Problem details –
From the records below, print exactly the lines starting at the one containing "ATOM 27 C C" and ending at the one containing "ATOM 31 C CA", ends included, and nothing else.

Dataset entries –
[Start of section]
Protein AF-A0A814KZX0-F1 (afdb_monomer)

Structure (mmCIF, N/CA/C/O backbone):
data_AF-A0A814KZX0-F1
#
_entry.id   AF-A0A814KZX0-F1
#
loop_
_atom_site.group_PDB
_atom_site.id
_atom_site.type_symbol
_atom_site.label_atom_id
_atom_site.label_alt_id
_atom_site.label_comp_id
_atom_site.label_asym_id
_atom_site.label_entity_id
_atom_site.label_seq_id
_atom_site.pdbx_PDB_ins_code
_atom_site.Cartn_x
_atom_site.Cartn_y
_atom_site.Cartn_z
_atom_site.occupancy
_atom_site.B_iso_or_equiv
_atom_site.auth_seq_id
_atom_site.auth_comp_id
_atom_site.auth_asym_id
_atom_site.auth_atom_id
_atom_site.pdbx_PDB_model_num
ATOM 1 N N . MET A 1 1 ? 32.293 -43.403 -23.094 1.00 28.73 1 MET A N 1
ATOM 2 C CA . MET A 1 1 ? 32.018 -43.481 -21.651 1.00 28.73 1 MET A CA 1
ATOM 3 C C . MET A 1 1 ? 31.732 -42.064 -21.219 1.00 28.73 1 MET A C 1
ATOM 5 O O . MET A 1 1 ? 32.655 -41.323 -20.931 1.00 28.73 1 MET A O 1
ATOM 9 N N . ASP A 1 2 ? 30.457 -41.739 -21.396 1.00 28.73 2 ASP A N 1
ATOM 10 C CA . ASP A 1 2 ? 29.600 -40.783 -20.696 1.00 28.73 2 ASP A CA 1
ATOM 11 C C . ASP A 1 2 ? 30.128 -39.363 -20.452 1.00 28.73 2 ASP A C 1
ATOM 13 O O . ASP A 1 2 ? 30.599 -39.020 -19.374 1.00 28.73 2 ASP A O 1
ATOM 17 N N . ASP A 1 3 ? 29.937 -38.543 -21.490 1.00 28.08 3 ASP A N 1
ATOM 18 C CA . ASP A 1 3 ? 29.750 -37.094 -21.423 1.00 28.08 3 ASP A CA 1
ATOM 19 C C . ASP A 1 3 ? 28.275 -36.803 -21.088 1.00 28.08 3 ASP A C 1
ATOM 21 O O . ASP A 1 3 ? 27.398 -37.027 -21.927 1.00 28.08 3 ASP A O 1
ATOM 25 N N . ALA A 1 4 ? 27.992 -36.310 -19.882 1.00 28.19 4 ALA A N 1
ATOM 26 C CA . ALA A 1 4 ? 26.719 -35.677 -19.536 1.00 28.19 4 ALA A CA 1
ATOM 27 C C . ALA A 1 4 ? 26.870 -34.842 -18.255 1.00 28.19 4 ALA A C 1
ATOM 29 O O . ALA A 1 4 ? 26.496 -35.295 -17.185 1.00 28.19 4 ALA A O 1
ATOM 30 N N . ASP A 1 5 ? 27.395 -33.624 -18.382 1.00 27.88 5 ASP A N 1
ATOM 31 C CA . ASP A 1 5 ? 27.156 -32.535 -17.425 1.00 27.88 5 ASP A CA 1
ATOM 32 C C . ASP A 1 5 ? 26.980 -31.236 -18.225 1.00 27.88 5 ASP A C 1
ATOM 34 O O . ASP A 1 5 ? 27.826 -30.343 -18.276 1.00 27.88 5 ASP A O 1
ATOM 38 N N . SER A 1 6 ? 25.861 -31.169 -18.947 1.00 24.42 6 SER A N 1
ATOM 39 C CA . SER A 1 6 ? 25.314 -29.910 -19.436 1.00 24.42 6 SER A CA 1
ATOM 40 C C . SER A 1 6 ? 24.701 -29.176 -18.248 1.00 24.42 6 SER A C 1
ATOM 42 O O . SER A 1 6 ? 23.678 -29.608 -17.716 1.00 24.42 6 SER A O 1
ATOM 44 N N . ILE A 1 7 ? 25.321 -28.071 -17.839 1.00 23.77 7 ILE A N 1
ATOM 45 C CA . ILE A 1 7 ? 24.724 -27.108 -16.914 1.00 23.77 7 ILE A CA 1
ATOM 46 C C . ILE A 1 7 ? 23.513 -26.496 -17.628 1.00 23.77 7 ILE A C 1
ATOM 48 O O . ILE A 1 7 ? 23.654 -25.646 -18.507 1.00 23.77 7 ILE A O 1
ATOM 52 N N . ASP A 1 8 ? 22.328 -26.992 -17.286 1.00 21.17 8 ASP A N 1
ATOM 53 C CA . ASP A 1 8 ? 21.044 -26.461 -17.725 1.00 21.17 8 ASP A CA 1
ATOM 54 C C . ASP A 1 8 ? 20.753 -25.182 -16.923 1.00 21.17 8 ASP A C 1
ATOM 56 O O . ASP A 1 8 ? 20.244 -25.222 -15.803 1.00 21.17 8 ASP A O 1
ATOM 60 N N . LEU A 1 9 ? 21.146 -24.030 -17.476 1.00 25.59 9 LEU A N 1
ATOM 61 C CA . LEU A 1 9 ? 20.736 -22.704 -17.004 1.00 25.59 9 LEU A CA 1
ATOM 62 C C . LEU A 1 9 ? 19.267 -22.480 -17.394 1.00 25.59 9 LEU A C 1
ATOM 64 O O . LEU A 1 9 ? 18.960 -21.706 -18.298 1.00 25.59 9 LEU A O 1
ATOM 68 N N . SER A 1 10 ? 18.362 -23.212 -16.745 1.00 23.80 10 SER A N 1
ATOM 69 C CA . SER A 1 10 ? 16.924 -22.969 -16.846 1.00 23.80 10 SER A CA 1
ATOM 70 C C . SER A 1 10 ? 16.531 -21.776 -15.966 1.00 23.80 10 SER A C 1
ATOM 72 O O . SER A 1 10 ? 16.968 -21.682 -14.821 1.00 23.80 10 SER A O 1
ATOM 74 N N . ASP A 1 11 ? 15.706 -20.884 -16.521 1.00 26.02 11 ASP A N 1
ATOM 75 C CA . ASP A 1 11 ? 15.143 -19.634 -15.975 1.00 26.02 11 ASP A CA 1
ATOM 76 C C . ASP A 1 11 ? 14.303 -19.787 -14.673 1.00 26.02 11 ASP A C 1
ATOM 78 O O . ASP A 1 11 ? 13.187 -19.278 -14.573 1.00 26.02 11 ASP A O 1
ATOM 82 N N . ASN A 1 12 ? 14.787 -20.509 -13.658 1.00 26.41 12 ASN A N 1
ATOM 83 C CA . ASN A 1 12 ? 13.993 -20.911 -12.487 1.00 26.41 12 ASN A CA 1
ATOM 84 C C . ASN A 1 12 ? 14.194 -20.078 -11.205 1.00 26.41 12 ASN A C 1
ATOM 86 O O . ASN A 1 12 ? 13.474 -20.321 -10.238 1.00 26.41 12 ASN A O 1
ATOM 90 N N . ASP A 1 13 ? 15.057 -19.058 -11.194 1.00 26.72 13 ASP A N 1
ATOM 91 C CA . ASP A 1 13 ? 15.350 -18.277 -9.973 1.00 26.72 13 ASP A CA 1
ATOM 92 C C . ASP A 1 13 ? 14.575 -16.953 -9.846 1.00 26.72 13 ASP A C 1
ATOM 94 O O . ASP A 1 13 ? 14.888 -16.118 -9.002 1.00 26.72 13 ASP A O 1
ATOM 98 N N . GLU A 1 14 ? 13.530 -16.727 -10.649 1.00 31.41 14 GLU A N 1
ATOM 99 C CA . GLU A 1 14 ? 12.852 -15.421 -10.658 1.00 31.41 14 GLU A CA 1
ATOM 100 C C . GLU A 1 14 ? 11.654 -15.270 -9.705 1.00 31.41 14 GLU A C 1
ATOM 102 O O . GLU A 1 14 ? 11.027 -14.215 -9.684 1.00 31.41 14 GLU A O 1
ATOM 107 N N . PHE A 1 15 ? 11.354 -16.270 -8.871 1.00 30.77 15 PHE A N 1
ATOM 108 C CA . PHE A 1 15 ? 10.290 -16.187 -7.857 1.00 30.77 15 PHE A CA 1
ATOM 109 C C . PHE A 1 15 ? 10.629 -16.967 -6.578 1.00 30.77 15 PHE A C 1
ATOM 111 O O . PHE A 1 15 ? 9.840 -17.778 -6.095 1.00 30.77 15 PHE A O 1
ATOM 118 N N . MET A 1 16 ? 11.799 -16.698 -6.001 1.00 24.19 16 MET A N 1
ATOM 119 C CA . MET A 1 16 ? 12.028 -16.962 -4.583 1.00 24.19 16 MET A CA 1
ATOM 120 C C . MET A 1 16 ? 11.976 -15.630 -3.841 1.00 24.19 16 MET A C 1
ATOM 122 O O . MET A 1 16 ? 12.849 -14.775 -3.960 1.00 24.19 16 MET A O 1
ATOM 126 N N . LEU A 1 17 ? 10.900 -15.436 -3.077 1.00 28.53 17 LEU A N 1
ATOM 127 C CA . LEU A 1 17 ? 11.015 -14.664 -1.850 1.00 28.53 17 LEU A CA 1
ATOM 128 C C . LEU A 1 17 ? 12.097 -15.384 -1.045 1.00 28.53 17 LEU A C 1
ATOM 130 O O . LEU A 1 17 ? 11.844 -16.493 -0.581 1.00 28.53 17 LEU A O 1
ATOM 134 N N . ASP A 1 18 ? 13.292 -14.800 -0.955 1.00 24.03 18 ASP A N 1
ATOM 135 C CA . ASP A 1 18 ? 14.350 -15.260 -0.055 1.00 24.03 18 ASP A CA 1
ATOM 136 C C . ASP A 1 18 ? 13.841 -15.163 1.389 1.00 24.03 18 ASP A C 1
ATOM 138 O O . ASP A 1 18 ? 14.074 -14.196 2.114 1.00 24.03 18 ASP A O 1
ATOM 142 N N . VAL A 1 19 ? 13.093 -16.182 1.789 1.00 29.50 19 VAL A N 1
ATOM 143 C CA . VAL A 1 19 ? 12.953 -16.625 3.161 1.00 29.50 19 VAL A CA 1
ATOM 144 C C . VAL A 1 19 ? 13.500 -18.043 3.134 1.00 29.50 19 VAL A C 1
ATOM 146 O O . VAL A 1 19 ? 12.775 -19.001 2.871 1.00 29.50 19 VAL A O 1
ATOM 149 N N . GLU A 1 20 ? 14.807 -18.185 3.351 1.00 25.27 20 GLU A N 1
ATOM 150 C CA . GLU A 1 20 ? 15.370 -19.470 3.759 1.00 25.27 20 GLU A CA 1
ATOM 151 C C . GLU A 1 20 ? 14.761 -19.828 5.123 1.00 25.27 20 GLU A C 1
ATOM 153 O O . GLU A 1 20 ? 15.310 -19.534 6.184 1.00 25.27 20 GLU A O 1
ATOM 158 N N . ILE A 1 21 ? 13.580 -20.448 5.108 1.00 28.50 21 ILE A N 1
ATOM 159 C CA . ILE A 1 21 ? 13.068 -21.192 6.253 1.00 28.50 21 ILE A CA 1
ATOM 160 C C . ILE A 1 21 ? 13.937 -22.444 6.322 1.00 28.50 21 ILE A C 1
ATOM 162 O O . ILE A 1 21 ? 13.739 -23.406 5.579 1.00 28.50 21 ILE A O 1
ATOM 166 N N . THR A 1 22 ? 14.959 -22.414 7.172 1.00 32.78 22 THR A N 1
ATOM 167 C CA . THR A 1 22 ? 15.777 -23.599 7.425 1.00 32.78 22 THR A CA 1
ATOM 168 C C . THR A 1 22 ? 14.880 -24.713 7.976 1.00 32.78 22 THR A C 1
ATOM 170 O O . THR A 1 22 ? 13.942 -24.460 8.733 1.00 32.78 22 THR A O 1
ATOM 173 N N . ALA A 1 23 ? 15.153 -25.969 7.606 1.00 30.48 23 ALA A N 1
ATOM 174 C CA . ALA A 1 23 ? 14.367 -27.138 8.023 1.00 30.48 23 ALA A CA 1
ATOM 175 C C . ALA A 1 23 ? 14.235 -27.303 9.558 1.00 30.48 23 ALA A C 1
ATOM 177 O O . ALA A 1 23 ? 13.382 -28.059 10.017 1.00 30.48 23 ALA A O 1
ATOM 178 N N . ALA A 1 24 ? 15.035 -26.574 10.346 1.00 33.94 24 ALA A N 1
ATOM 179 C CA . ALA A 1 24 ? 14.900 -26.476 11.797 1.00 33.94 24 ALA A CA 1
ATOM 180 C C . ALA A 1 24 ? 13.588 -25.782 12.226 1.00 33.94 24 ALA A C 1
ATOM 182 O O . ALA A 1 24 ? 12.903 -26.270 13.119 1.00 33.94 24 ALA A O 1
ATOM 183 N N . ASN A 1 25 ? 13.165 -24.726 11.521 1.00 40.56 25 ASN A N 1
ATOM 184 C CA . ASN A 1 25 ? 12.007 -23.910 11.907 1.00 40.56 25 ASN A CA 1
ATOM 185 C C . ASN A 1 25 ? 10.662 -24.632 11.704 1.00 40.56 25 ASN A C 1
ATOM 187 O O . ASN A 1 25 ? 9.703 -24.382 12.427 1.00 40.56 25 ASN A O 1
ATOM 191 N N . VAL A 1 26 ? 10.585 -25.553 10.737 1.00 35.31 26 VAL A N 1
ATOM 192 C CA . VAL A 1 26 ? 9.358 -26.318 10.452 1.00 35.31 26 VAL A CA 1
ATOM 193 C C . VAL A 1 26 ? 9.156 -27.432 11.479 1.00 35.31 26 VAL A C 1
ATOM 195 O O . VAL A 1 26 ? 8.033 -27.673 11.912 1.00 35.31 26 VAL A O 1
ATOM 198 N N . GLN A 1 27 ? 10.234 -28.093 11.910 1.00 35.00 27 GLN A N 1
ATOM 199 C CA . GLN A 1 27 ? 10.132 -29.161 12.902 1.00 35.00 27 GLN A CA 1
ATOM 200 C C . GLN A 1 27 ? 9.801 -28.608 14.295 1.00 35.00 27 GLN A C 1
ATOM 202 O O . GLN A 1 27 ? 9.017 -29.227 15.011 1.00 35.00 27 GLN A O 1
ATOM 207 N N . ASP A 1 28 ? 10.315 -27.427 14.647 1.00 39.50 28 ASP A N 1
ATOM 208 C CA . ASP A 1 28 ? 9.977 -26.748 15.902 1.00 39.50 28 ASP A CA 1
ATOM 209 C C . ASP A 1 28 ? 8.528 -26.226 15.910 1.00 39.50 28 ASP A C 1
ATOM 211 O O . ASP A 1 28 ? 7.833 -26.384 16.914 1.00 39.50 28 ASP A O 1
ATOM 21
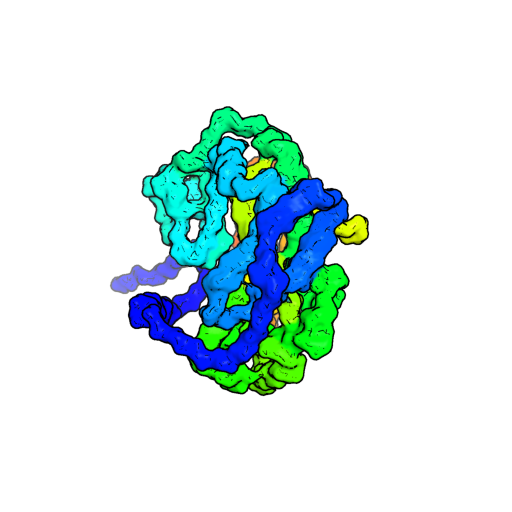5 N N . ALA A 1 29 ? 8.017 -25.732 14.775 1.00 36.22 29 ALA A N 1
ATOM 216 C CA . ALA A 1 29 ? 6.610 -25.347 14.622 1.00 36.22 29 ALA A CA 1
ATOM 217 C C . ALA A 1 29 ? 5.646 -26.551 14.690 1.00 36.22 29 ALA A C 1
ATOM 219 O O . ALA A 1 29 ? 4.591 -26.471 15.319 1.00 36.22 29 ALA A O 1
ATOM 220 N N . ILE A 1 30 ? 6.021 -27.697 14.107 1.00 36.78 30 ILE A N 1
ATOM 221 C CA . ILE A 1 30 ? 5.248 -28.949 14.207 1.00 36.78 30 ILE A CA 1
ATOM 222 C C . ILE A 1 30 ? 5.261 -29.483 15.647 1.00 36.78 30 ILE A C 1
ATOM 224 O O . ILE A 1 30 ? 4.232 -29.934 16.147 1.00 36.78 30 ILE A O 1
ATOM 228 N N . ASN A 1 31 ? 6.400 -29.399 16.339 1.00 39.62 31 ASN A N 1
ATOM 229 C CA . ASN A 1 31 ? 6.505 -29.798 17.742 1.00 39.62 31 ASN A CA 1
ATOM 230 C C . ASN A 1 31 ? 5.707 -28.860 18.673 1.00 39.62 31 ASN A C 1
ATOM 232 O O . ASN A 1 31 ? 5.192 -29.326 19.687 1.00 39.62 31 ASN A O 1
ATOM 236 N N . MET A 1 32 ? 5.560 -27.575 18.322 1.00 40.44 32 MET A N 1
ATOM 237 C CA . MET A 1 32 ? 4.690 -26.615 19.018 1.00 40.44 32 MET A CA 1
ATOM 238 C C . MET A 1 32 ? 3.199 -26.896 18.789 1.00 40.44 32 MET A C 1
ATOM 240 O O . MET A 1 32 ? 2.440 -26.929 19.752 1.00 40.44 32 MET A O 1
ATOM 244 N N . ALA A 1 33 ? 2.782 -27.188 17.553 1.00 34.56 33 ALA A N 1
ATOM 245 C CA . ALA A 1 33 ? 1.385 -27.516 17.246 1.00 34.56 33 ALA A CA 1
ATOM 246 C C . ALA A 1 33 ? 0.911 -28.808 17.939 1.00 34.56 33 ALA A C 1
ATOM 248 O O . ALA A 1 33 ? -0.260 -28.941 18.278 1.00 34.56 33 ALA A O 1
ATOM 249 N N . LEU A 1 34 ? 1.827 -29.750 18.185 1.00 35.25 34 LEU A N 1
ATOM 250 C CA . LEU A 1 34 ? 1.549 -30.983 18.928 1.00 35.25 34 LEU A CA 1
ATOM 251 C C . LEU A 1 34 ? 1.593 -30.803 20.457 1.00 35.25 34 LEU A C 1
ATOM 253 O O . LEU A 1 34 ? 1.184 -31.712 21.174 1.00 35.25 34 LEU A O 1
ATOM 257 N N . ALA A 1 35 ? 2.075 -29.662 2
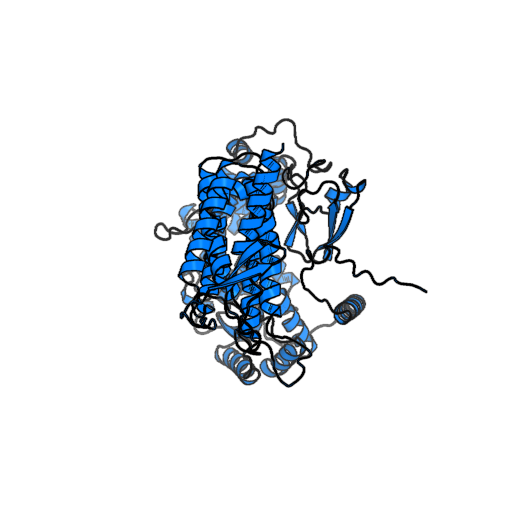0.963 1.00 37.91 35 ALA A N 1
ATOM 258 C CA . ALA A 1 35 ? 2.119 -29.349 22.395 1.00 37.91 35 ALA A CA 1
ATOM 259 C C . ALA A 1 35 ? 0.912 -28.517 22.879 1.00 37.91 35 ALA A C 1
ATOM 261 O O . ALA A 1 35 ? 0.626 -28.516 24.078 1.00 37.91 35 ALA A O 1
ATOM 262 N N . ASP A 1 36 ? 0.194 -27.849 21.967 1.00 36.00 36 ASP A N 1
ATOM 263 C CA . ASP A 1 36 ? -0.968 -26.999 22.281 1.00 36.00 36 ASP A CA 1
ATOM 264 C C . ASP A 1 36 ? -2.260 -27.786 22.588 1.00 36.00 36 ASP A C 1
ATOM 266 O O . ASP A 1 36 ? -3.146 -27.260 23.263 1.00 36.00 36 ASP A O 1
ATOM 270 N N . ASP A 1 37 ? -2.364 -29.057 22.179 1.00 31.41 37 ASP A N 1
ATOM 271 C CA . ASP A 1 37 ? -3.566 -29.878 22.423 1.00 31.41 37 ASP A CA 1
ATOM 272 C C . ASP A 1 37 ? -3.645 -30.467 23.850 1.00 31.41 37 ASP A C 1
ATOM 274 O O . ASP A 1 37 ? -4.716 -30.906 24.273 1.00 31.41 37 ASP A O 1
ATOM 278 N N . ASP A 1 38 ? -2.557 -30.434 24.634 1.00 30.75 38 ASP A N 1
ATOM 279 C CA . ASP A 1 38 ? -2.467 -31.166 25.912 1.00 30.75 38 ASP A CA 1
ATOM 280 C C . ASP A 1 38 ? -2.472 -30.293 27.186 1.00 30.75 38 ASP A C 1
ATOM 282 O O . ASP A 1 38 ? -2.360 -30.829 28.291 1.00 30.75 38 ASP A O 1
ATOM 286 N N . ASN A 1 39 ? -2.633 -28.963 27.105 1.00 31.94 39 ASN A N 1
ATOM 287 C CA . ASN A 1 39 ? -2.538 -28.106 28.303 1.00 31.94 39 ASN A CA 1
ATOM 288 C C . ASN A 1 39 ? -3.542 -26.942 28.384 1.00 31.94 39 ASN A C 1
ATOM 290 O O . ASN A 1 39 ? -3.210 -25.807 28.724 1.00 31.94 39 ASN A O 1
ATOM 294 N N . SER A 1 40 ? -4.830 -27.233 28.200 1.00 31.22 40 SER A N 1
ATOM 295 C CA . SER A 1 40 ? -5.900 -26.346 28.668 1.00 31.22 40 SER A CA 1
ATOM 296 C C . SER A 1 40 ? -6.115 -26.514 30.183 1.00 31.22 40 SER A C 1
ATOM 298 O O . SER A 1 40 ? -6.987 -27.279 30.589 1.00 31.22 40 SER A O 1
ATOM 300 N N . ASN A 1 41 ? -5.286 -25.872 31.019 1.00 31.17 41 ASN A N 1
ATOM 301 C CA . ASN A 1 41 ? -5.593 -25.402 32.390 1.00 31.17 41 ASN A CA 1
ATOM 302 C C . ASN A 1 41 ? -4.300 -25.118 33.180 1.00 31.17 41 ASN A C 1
[End of section]
Response –
ATOM 27 C C . ALA A 1 4 ? 26.870 -34.842 -18.255 1.00 28.19 4 ALA A C 1
ATOM 29 O O . ALA A 1 4 ? 26.496 -35.295 -17.185 1.00 28.19 4 ALA A O 1
ATOM 30 N N . ASP A 1 5 ? 27.395 -33.624 -18.382 1.00 27.88 5 ASP A N 1
ATOM 31 C CA . ASP A 1 5 ? 27.156 -32.535 -17.425 1.00 27.88 5 ASP A CA 1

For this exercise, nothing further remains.